**WHAT THIS TASK INVOLVES**
Under this line are the records; write out word for word the part that begins at the line containing "ATOM 77 C C" and ends at the line containing "ATOM 81 C CA", and no more.

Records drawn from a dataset
+ + + + + + +

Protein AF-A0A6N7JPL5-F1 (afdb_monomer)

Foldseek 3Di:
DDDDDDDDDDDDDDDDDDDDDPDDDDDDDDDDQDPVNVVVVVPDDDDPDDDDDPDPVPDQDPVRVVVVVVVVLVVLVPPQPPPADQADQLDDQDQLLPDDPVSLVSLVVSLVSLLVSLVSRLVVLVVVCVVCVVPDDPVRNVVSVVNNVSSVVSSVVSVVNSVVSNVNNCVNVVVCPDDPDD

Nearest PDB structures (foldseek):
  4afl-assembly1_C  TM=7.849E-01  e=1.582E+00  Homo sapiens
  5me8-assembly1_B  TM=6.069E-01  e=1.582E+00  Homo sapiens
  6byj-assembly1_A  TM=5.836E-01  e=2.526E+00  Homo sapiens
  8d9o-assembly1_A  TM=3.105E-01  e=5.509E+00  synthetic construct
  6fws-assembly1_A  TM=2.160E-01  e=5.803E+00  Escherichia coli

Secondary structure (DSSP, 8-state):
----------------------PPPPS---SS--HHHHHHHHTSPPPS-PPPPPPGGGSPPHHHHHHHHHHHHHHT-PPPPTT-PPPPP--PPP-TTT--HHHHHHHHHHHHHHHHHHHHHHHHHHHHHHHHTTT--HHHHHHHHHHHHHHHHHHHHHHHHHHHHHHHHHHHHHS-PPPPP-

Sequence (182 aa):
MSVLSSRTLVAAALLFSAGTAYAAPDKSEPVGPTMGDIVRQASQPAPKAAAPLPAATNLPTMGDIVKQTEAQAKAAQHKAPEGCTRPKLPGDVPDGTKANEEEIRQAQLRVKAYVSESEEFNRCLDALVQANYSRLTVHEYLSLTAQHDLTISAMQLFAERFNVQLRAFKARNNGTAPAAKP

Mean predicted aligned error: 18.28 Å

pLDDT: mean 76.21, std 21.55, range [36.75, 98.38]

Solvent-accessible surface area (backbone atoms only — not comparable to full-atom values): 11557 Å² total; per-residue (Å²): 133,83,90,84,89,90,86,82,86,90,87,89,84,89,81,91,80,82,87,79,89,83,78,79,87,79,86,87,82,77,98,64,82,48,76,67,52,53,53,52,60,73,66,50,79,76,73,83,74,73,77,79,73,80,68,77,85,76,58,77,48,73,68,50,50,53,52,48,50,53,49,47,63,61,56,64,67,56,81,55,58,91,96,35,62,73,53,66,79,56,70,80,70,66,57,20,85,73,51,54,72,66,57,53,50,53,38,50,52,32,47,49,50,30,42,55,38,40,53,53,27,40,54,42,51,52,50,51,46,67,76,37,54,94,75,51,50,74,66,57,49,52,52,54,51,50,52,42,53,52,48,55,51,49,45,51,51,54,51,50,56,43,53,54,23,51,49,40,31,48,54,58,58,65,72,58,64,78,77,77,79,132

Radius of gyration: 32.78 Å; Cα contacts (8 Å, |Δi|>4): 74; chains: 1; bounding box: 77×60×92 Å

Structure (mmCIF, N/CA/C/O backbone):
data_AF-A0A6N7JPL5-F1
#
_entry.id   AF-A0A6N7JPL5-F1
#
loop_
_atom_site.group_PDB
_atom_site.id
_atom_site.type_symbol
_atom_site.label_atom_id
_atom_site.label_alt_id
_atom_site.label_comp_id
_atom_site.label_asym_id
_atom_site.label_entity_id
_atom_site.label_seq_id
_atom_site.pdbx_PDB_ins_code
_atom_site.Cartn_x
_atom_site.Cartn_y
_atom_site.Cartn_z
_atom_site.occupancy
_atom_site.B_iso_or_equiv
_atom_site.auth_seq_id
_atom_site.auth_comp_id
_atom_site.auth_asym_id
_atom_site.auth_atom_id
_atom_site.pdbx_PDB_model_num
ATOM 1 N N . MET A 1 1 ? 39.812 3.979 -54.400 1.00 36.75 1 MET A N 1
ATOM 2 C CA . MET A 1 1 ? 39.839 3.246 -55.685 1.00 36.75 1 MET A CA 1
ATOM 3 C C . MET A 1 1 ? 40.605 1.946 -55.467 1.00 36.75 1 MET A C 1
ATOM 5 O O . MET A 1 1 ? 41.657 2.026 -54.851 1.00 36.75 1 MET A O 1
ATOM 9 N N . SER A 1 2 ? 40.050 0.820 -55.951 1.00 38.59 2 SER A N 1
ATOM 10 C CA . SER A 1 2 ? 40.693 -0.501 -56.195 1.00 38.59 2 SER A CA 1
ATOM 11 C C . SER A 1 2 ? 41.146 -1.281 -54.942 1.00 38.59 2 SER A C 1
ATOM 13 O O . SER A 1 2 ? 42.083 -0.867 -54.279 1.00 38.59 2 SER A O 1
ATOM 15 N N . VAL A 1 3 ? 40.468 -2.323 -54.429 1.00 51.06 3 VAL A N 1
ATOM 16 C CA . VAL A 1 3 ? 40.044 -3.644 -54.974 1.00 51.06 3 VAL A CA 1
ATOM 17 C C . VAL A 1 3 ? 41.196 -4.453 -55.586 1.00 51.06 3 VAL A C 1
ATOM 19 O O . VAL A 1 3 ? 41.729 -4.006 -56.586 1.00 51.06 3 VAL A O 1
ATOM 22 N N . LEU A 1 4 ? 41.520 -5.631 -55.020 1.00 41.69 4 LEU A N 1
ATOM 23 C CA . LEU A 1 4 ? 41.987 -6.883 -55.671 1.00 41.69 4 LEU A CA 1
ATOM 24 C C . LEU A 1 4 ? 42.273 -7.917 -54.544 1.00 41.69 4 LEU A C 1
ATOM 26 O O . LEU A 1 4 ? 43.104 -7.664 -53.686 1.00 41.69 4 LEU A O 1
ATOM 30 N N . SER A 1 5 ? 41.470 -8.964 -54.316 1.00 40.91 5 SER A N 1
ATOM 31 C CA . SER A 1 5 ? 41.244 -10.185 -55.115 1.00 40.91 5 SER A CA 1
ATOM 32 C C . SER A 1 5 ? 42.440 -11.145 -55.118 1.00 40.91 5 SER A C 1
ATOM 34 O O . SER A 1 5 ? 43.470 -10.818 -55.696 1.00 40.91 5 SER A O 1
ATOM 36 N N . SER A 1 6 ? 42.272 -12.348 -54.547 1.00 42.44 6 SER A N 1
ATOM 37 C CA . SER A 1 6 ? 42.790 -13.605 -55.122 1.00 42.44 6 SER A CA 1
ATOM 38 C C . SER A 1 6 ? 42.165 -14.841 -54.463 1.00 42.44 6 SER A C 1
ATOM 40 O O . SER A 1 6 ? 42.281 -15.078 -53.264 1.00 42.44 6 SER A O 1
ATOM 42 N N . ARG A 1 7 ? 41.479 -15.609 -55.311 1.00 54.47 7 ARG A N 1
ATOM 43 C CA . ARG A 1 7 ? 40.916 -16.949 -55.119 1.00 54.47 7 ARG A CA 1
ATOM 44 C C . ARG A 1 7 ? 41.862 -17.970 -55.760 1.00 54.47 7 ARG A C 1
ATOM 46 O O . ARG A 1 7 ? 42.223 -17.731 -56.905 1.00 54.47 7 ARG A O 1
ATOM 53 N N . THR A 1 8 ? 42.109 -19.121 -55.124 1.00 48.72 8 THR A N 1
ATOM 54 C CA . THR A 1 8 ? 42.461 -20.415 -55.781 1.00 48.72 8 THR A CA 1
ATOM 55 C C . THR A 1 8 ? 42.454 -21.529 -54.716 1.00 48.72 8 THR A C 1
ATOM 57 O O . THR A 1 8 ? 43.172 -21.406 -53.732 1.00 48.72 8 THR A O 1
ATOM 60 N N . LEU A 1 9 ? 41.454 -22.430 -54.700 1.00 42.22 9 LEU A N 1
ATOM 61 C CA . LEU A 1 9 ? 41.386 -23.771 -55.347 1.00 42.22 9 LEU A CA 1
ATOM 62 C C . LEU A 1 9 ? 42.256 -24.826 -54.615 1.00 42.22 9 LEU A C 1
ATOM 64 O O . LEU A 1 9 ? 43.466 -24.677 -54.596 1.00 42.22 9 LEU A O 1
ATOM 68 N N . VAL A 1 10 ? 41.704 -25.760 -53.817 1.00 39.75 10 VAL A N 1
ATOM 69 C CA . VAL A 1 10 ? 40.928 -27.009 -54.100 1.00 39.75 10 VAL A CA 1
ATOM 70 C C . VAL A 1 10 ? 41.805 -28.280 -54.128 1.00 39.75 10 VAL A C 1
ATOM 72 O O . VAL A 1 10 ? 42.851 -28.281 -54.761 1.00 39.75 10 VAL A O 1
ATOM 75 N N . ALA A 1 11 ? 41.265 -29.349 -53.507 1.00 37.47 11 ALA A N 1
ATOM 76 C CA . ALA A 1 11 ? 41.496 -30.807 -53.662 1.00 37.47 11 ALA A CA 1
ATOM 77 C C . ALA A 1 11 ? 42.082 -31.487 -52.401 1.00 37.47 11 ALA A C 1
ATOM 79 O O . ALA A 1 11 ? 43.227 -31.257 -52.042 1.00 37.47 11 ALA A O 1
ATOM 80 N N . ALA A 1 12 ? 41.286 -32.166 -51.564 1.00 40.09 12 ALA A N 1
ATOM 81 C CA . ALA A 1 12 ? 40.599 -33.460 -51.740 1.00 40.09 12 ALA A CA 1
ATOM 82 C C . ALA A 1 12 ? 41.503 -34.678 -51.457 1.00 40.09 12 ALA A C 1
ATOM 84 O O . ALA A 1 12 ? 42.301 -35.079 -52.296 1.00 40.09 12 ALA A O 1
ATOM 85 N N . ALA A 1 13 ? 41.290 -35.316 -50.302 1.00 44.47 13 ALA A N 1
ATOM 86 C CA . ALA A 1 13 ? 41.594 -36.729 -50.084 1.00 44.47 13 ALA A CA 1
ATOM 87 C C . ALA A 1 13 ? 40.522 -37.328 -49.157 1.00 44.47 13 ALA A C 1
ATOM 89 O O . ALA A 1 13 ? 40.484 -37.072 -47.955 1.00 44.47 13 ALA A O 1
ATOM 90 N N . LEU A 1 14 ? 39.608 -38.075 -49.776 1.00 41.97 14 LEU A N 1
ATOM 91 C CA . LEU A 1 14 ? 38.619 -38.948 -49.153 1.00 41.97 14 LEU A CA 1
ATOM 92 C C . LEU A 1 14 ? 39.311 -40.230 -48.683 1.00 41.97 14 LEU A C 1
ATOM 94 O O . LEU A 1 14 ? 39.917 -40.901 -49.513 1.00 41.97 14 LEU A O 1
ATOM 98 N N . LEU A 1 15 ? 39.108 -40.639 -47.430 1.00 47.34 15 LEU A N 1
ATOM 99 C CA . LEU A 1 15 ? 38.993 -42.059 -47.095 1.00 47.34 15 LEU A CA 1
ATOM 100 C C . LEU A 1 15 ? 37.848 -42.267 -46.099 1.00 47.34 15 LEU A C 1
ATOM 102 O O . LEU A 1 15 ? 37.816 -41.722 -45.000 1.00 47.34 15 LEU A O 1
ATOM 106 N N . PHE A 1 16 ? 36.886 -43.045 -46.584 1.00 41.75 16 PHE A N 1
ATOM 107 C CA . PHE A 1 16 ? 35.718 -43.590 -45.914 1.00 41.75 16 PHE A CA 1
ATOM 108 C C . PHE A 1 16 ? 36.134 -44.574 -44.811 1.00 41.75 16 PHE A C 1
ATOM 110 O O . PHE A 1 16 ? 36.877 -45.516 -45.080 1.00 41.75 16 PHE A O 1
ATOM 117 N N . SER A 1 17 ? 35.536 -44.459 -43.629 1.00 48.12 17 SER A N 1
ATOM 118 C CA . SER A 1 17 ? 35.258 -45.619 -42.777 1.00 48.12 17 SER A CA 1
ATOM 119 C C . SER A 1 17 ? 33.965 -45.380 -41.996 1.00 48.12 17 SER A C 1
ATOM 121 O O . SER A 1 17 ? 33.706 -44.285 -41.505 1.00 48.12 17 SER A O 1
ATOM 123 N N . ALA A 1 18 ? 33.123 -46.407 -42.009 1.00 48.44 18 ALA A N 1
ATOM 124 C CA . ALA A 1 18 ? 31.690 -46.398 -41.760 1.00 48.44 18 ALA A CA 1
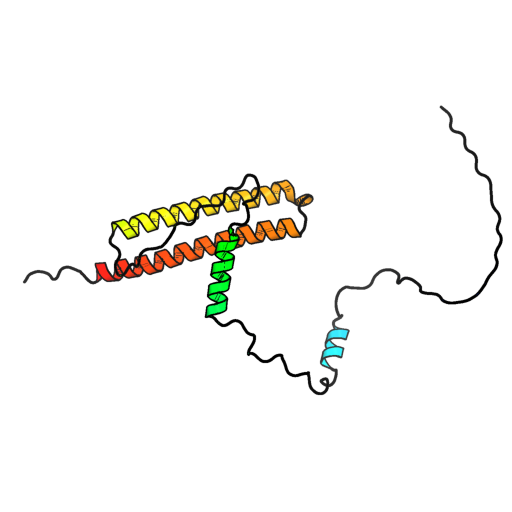ATOM 125 C C . ALA A 1 18 ? 31.257 -46.161 -40.302 1.00 48.44 18 ALA A C 1
ATOM 127 O O . ALA A 1 18 ? 31.942 -46.595 -39.385 1.00 48.44 18 ALA A O 1
ATOM 128 N N . GLY A 1 19 ? 30.035 -45.615 -40.166 1.00 46.41 19 GLY A N 1
ATOM 129 C CA . GLY A 1 19 ? 29.077 -45.836 -39.066 1.00 46.41 19 GLY A CA 1
ATOM 130 C C . GLY A 1 19 ? 29.465 -45.208 -37.723 1.00 46.41 19 GLY A C 1
ATOM 131 O O . GLY A 1 19 ? 30.505 -45.509 -37.171 1.00 46.41 19 GLY A O 1
ATOM 132 N N . THR A 1 20 ? 28.692 -44.333 -37.091 1.00 46.09 20 THR A N 1
ATOM 133 C CA . THR A 1 20 ? 27.236 -44.296 -36.933 1.00 46.09 20 THR A CA 1
ATOM 134 C C . THR A 1 20 ? 26.766 -42.847 -36.821 1.00 46.09 20 THR A C 1
ATOM 
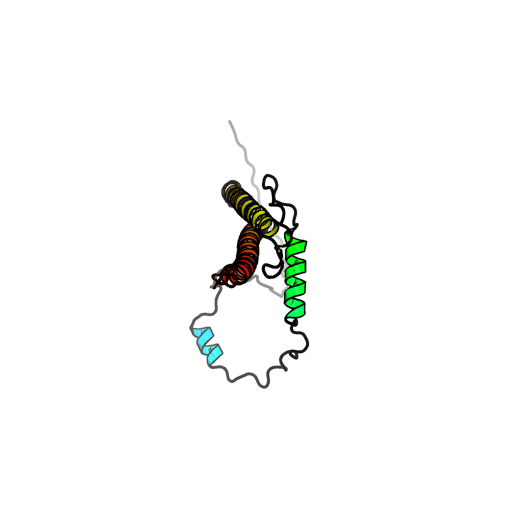136 O O . THR A 1 20 ? 27.320 -42.062 -36.053 1.00 46.09 20 THR A O 1
ATOM 139 N N . ALA A 1 21 ? 25.724 -42.509 -37.575 1.00 43.69 21 ALA A N 1
ATOM 140 C CA . ALA A 1 21 ? 25.060 -41.217 -37.537 1.00 43.69 21 ALA A CA 1
ATOM 141 C C . ALA A 1 21 ? 24.311 -41.013 -36.209 1.00 43.69 21 ALA A C 1
ATOM 143 O O . ALA A 1 21 ? 23.420 -41.791 -35.882 1.00 43.69 21 ALA A O 1
ATOM 144 N N . TYR A 1 22 ? 24.609 -39.920 -35.506 1.00 40.62 22 TYR A N 1
ATOM 145 C CA . TYR A 1 22 ? 23.602 -39.211 -34.719 1.00 40.62 22 TYR A CA 1
ATOM 146 C C . TYR A 1 22 ? 23.295 -37.913 -35.457 1.00 40.62 22 TYR A C 1
ATOM 148 O O . TYR A 1 22 ? 24.018 -36.923 -35.363 1.00 40.62 22 TYR A O 1
ATOM 156 N N . ALA A 1 23 ? 22.252 -37.981 -36.281 1.00 39.84 23 ALA A N 1
ATOM 157 C CA . ALA A 1 23 ? 21.664 -36.828 -36.932 1.00 39.84 23 ALA A CA 1
ATOM 158 C C . ALA A 1 23 ? 20.951 -35.959 -35.887 1.00 39.84 23 ALA A C 1
ATOM 160 O O . ALA A 1 23 ? 20.219 -36.460 -35.032 1.00 39.84 23 ALA A O 1
ATOM 161 N N . ALA A 1 24 ? 21.184 -34.654 -35.985 1.00 41.12 24 ALA A N 1
ATOM 162 C CA . ALA A 1 24 ? 20.411 -33.619 -35.321 1.00 41.12 24 ALA A CA 1
ATOM 163 C C . ALA A 1 24 ? 18.942 -33.649 -35.793 1.00 41.12 24 ALA A C 1
ATOM 165 O O . ALA A 1 24 ? 18.706 -33.906 -36.976 1.00 41.12 24 ALA A O 1
ATOM 166 N N . PRO A 1 25 ? 17.959 -33.349 -34.927 1.00 40.94 25 PRO A N 1
ATOM 167 C CA . PRO A 1 25 ? 16.600 -33.107 -35.381 1.00 40.94 25 PRO A CA 1
ATOM 168 C C . PRO A 1 25 ? 16.452 -31.685 -35.942 1.00 40.94 25 PRO A C 1
ATOM 170 O O . PRO A 1 25 ? 16.806 -30.688 -35.309 1.00 40.94 25 PRO A O 1
ATOM 173 N N . ASP A 1 26 ? 15.937 -31.664 -37.167 1.00 37.12 26 ASP A N 1
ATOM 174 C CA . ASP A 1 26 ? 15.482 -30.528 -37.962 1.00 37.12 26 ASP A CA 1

+ + + + + + +

**SOLUTION**
ATOM 77 C C . ALA A 1 11 ? 42.082 -31.487 -52.401 1.00 37.47 11 ALA A C 1
ATOM 79 O O . ALA A 1 11 ? 43.227 -31.257 -52.042 1.00 37.47 11 ALA A O 1
ATOM 80 N N . ALA A 1 12 ? 41.286 -32.166 -51.564 1.00 40.09 12 ALA A N 1
ATOM 81 C CA . ALA A 1 12 ? 40.599 -33.460 -51.740 1.00 40.09 12 ALA A CA 1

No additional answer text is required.